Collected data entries
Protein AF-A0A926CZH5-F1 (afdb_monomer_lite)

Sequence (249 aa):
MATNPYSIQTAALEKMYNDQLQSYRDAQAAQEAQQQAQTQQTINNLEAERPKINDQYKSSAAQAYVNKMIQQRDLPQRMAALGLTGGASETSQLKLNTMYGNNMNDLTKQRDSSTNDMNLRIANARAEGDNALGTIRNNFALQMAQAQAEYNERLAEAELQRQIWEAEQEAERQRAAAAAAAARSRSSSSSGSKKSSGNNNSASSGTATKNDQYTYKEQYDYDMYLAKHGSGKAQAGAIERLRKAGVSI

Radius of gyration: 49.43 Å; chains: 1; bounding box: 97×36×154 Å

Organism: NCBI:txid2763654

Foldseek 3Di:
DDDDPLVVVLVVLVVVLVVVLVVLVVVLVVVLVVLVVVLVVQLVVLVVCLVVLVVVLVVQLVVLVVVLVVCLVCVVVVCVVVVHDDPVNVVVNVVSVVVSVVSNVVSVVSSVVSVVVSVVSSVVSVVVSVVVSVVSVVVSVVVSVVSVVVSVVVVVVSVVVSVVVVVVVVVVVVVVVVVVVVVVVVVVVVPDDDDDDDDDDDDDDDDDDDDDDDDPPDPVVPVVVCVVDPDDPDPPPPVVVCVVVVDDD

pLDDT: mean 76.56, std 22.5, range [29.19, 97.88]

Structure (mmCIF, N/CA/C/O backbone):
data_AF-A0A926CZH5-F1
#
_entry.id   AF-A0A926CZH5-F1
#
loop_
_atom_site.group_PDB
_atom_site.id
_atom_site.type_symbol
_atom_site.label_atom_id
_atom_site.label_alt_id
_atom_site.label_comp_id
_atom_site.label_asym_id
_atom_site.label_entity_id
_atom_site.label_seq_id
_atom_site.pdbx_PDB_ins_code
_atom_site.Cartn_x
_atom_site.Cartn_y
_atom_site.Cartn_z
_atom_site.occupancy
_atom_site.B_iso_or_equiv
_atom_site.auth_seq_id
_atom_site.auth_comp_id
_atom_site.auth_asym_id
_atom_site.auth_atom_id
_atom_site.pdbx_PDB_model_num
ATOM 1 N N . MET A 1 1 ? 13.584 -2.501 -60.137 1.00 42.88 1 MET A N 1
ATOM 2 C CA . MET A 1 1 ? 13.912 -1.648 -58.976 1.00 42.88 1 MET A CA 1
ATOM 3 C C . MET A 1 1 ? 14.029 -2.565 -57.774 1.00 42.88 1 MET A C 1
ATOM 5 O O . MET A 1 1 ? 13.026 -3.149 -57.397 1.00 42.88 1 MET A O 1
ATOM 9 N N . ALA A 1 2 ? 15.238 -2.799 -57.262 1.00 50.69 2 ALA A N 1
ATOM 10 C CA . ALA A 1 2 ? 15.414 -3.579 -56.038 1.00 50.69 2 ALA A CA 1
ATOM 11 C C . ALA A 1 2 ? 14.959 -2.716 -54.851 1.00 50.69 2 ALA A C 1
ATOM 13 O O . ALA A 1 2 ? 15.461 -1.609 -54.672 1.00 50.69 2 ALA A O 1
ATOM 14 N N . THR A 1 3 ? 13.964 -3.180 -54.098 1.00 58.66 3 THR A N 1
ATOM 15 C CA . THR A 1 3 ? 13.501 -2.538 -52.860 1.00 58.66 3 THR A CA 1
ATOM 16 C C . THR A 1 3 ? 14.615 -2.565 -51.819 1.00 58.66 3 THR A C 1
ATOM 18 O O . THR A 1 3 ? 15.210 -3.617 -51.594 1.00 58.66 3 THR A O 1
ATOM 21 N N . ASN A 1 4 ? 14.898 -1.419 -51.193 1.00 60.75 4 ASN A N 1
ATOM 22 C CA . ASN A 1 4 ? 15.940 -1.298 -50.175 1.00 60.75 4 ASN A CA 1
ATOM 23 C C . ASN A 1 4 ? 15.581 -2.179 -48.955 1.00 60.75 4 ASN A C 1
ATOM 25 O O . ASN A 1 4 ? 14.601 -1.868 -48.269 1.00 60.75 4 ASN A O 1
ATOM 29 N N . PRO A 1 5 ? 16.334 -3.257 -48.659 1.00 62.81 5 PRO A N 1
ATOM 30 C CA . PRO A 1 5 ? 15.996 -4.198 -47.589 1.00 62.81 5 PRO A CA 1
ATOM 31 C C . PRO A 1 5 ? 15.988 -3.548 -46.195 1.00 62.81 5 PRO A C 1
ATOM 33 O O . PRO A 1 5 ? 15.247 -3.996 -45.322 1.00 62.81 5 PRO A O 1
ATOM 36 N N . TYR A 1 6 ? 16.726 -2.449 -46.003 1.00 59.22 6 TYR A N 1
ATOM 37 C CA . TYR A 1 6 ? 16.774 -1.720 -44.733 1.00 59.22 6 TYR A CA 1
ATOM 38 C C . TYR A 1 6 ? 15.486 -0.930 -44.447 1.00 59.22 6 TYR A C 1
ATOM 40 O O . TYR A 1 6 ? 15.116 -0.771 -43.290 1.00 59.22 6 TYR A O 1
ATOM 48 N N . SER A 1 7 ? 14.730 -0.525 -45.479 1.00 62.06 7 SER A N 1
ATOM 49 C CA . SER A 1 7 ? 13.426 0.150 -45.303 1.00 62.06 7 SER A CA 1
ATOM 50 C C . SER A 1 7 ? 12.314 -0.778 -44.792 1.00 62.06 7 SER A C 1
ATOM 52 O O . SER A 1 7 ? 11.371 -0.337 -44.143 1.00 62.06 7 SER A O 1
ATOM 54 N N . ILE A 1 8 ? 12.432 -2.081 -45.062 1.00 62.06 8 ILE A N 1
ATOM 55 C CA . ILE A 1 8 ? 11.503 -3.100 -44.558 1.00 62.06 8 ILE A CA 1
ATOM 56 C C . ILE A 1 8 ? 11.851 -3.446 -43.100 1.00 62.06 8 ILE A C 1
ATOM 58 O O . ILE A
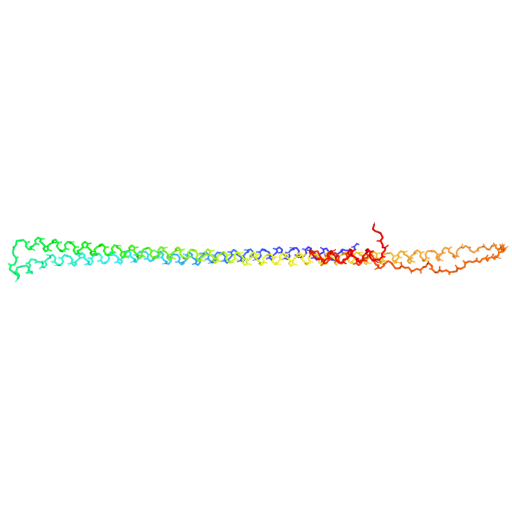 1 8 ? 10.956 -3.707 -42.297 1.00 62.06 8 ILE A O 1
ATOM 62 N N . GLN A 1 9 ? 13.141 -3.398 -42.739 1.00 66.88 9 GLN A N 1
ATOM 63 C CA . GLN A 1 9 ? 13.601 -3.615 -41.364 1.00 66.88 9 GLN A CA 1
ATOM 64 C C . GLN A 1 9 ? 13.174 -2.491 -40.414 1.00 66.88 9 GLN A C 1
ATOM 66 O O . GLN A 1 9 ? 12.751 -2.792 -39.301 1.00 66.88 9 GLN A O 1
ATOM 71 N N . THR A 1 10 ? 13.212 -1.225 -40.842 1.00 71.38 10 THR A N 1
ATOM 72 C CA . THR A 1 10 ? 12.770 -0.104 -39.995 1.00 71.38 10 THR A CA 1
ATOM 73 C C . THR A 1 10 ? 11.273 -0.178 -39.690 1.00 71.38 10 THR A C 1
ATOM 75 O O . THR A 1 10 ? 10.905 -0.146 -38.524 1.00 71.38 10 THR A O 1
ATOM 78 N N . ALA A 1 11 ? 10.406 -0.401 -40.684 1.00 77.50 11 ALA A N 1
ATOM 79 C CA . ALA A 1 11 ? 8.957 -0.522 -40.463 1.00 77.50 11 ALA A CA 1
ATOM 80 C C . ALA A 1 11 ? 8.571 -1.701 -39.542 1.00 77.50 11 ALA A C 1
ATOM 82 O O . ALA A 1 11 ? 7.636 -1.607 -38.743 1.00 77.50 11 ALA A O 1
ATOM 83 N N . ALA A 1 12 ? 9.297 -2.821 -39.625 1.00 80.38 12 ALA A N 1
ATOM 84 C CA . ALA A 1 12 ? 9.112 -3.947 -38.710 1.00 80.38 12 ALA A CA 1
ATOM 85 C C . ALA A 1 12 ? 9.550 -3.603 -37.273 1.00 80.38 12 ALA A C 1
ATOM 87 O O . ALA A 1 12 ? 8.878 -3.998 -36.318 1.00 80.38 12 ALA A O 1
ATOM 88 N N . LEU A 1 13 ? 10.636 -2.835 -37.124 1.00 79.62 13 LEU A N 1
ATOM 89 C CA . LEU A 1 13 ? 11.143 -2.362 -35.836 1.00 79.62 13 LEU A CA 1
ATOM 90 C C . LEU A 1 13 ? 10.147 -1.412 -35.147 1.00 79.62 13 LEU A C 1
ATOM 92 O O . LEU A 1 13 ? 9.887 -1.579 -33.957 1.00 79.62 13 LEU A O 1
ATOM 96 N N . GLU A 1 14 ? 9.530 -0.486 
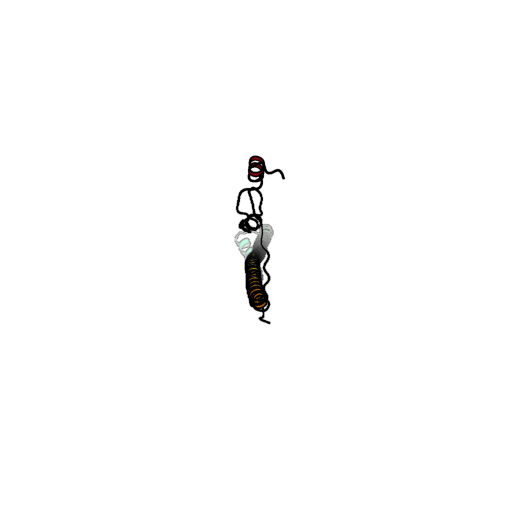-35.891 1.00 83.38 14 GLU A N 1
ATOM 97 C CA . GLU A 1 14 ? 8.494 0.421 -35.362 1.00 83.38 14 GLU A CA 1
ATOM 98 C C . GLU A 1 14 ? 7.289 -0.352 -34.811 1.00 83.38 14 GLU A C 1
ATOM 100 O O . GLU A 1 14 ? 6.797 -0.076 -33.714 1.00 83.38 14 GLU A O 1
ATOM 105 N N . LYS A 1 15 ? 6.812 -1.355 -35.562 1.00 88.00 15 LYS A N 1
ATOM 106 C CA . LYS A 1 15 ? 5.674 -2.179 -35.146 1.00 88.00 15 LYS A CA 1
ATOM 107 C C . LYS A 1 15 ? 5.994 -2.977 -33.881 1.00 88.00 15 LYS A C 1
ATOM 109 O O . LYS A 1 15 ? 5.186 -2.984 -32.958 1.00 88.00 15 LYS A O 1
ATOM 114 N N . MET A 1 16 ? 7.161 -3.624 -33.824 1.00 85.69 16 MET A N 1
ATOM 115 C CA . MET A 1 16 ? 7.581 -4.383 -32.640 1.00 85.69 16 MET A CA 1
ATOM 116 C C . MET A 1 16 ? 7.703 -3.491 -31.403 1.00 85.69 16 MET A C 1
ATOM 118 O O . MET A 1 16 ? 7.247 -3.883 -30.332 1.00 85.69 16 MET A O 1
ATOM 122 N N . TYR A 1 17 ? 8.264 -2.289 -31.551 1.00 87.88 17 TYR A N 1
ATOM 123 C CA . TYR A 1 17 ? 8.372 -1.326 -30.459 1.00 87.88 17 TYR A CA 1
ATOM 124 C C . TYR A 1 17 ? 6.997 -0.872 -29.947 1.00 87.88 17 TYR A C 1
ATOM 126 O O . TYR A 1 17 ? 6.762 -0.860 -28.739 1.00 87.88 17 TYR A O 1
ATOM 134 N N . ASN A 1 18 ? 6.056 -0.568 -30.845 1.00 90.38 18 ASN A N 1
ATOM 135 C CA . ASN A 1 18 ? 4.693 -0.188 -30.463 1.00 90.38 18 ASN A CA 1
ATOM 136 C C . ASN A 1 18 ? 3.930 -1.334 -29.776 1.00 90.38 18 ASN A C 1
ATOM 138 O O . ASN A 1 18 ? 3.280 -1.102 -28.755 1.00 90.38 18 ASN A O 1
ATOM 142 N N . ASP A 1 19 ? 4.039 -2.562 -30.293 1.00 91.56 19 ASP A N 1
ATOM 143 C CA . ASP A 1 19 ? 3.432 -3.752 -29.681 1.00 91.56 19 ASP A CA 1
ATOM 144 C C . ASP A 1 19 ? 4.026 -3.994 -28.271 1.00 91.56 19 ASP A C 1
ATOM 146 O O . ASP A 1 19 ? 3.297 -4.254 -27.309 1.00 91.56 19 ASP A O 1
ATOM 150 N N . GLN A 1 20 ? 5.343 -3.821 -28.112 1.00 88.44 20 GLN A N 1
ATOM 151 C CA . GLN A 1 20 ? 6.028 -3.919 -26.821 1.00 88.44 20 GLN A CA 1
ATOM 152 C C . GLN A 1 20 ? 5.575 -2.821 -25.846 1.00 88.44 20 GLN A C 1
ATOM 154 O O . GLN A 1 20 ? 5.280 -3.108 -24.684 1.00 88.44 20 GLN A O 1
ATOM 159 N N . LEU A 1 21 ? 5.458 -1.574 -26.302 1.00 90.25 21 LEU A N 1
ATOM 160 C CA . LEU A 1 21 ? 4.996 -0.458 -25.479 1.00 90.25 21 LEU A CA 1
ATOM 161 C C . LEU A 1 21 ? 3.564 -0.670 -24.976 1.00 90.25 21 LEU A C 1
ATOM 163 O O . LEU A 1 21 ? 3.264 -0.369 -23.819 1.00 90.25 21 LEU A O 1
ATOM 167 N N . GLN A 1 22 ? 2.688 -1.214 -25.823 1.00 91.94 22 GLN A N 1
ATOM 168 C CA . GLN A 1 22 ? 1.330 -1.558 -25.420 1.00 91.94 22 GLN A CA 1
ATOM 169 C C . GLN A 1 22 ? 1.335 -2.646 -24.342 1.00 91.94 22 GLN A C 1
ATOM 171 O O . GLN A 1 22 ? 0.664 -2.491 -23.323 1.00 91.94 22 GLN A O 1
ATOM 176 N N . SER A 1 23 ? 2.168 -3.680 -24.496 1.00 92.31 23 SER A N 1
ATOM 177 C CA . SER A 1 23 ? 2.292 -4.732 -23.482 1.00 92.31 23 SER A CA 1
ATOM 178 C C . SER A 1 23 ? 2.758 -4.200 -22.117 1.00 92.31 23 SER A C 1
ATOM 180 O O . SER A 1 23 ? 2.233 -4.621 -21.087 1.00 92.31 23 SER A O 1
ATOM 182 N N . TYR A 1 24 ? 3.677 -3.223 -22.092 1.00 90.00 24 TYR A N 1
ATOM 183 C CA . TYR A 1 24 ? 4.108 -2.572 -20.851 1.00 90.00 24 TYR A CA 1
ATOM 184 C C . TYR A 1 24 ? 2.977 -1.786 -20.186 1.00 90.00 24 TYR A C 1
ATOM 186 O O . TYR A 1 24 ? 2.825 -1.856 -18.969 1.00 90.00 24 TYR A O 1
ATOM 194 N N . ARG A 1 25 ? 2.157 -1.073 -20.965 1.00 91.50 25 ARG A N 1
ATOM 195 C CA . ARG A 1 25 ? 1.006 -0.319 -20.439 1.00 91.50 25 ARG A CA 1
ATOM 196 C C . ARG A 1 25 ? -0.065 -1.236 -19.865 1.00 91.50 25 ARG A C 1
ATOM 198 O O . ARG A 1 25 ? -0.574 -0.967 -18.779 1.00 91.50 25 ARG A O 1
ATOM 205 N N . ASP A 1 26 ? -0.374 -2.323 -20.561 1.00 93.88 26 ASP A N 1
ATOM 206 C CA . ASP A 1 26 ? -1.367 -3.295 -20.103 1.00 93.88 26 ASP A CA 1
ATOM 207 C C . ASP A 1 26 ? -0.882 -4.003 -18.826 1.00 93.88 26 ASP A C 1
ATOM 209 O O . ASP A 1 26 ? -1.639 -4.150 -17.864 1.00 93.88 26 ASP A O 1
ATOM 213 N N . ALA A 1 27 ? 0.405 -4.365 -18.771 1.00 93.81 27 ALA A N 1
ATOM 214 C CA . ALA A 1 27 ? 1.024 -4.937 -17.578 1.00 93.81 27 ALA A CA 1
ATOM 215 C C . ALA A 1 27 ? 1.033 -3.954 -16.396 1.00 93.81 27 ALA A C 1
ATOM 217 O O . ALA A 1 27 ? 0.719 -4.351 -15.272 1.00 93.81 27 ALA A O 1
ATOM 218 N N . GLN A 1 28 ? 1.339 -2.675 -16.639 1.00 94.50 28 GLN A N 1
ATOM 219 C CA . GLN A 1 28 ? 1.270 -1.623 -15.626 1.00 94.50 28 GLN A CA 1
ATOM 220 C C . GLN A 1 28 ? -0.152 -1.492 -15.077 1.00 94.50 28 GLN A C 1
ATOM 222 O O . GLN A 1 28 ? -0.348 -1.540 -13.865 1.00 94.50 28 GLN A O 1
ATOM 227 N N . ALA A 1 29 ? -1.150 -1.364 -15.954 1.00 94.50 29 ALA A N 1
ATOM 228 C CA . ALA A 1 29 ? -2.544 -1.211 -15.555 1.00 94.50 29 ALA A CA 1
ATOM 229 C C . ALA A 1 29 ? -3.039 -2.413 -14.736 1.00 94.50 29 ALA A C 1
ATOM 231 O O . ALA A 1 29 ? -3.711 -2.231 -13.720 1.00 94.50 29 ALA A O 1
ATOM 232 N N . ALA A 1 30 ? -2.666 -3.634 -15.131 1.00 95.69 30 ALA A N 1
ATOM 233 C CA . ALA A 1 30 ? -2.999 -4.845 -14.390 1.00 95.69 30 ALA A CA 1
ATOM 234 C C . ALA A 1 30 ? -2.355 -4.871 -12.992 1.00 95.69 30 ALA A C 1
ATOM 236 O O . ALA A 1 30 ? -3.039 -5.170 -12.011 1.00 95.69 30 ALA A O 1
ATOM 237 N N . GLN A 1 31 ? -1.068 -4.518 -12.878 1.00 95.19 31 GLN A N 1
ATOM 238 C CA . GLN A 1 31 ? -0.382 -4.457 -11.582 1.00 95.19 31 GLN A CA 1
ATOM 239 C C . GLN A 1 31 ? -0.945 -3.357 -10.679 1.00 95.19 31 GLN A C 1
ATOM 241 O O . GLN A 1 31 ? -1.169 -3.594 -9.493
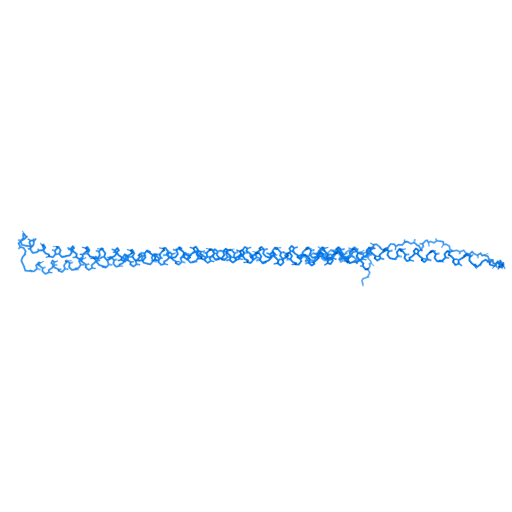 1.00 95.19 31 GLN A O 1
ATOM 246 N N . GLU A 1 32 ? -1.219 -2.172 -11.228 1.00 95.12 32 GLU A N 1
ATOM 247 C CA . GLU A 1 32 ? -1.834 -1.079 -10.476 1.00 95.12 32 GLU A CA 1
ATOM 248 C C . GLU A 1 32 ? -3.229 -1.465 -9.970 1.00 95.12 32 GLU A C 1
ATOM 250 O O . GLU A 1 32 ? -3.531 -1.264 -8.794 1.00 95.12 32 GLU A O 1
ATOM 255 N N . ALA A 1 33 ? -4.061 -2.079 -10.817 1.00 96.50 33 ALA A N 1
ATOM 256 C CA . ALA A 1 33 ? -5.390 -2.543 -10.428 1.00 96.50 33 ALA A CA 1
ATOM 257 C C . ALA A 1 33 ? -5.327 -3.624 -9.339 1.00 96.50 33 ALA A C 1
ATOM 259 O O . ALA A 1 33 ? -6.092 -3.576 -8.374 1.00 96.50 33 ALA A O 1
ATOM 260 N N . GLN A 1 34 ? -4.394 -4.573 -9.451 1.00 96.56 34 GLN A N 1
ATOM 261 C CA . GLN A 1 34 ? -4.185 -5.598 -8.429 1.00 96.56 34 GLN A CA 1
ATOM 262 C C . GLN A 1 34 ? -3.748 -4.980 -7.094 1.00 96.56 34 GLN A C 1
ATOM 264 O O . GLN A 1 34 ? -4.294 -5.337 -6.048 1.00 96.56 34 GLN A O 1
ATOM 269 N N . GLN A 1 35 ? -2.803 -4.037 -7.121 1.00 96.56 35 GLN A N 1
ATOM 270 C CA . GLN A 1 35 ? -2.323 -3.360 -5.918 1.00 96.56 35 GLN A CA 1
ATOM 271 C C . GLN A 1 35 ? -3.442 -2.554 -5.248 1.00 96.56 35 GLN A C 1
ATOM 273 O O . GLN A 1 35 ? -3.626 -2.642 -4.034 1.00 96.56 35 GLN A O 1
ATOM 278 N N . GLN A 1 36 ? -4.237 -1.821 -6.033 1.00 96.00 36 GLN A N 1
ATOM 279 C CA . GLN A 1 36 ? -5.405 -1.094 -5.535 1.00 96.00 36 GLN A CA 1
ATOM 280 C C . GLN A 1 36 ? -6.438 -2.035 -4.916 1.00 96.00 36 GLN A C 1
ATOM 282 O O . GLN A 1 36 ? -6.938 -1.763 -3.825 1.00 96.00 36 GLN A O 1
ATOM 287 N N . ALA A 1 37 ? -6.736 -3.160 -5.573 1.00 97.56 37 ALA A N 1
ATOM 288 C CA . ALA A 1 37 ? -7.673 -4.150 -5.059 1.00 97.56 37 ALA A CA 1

* [PROMPT]: Every line above in the stretch from the one with "ATOM 89 C CA" through the one with "ATOM 97 C CA" is to be transcribed exactly, ends included. No picture is copied.

* [ANSWER FOR THE TASK]:
ATOM 89 C CA . LEU A 1 13 ? 11.143 -2.362 -35.836 1.00 79.62 13 LEU A CA 1
ATOM 90 C C . LEU A 1 13 ? 10.147 -1.412 -35.147 1.00 79.62 13 LEU A C 1
ATOM 92 O O . LEU A 1 13 ? 9.887 -1.579 -33.957 1.00 79.62 13 LEU A O 1
ATOM 96 N N . GLU A 1 14 ? 9.530 -0.486 
-35.891 1.00 83.38 14 GLU A N 1
ATOM 97 C CA . GLU A 1 14 ? 8.494 0.421 -35.362 1.00 83.38 14 GLU A CA 1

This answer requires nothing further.